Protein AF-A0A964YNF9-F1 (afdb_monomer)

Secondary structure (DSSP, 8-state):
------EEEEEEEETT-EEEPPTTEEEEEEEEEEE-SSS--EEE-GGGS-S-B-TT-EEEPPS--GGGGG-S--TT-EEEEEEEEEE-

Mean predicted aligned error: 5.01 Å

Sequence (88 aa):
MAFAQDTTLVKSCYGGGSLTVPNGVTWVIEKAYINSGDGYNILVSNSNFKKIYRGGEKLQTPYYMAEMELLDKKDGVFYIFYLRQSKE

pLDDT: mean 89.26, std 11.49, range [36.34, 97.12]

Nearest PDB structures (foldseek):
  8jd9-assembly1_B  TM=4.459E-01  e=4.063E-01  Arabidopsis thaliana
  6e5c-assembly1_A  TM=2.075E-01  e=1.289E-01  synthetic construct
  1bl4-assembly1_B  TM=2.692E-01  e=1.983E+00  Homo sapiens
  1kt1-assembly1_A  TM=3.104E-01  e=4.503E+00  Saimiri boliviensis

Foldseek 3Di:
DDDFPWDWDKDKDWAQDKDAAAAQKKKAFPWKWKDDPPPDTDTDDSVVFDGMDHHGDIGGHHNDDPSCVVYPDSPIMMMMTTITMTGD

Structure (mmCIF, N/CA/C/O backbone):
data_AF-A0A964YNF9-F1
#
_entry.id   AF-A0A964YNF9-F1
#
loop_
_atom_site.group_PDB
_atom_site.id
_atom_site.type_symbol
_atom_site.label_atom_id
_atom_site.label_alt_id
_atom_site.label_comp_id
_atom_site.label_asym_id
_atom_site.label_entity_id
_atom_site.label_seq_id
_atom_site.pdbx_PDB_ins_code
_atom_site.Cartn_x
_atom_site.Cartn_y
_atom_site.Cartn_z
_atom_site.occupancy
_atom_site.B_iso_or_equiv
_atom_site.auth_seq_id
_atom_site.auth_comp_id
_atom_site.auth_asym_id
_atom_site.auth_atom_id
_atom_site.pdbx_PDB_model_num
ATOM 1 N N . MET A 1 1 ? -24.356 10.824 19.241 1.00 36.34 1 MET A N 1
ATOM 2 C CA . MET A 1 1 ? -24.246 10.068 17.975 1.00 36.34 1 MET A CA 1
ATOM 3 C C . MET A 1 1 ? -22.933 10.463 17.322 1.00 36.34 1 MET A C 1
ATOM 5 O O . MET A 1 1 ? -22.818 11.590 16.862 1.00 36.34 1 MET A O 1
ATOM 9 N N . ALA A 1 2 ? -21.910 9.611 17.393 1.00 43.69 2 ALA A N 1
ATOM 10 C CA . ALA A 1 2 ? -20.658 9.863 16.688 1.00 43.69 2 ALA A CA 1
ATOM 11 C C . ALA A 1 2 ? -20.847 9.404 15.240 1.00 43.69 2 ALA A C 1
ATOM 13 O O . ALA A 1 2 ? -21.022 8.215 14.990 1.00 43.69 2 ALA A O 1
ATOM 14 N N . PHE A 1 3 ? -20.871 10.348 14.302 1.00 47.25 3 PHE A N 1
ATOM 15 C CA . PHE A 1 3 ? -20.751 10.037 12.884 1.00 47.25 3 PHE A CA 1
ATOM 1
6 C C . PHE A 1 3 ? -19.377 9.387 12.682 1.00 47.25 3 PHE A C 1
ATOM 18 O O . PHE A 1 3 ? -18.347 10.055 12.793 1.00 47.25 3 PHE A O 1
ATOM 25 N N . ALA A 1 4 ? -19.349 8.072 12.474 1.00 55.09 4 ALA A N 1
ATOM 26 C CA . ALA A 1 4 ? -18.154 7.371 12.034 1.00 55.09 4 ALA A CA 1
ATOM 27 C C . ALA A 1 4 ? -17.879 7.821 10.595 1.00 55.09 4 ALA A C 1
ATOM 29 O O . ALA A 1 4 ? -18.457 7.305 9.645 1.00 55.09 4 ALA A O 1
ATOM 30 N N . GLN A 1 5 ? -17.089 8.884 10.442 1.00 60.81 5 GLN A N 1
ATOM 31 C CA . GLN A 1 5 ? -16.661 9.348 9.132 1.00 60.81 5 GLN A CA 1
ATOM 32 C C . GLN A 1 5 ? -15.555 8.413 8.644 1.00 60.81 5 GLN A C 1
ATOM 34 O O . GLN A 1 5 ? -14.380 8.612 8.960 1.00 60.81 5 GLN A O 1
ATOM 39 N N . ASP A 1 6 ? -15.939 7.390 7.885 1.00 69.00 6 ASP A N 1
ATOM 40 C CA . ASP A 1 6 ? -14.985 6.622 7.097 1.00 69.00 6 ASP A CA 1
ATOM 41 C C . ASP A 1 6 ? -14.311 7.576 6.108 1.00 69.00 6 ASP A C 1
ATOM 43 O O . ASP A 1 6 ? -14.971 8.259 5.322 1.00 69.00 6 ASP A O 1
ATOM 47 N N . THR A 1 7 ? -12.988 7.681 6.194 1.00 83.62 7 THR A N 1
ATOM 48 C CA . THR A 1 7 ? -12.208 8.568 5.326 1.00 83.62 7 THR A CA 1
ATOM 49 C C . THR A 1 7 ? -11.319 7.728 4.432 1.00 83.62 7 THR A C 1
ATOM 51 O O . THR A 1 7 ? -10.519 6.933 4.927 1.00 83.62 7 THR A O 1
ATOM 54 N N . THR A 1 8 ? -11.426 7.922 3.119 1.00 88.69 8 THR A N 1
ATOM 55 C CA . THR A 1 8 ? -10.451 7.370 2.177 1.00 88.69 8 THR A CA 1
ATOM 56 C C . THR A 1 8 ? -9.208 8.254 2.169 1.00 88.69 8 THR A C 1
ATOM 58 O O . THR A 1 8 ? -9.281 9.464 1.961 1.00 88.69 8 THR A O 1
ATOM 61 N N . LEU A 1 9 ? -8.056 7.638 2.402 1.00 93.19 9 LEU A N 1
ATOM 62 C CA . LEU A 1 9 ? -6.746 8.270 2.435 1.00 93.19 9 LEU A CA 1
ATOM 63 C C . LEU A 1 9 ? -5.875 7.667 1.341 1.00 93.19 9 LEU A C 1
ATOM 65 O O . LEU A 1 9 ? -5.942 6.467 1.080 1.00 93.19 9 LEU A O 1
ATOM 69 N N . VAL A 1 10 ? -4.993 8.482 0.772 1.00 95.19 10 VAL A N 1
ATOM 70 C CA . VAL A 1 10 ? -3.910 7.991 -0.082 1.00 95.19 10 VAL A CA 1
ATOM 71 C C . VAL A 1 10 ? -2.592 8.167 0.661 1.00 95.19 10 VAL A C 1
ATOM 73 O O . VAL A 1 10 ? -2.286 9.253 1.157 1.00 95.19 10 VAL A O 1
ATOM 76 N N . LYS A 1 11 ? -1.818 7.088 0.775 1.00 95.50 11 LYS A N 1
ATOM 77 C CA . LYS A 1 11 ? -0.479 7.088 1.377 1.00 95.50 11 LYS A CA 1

### WHAT THE TASK ASKS
Return a word-for-word copy of the lines above from the one holding "ATOM 18 O O" through the one holding "ATOM 30 N N", with both of them included and nothing besides.

### TASK OUTPUT
ATOM 18 O O . PHE A 1 3 ? -18.347 10.055 12.793 1.00 47.25 3 PHE A O 1
ATOM 25 N N . ALA A 1 4 ? -19.349 8.072 12.474 1.00 55.09 4 ALA A N 1
ATOM 26 C CA . ALA A 1 4 ? -18.154 7.371 12.034 1.00 55.09 4 ALA A CA 1
ATOM 27 C C . ALA A 1 4 ? -17.879 7.821 10.595 1.00 55.09 4 ALA A C 1
ATOM 29 O O . ALA A 1 4 ? -18.457 7.305 9.645 1.00 55.09 4 ALA A O 1
ATOM 30 N N . GLN A 1 5 ? -17.089 8.884 10.442 1.00 60.81 5 GLN A N 1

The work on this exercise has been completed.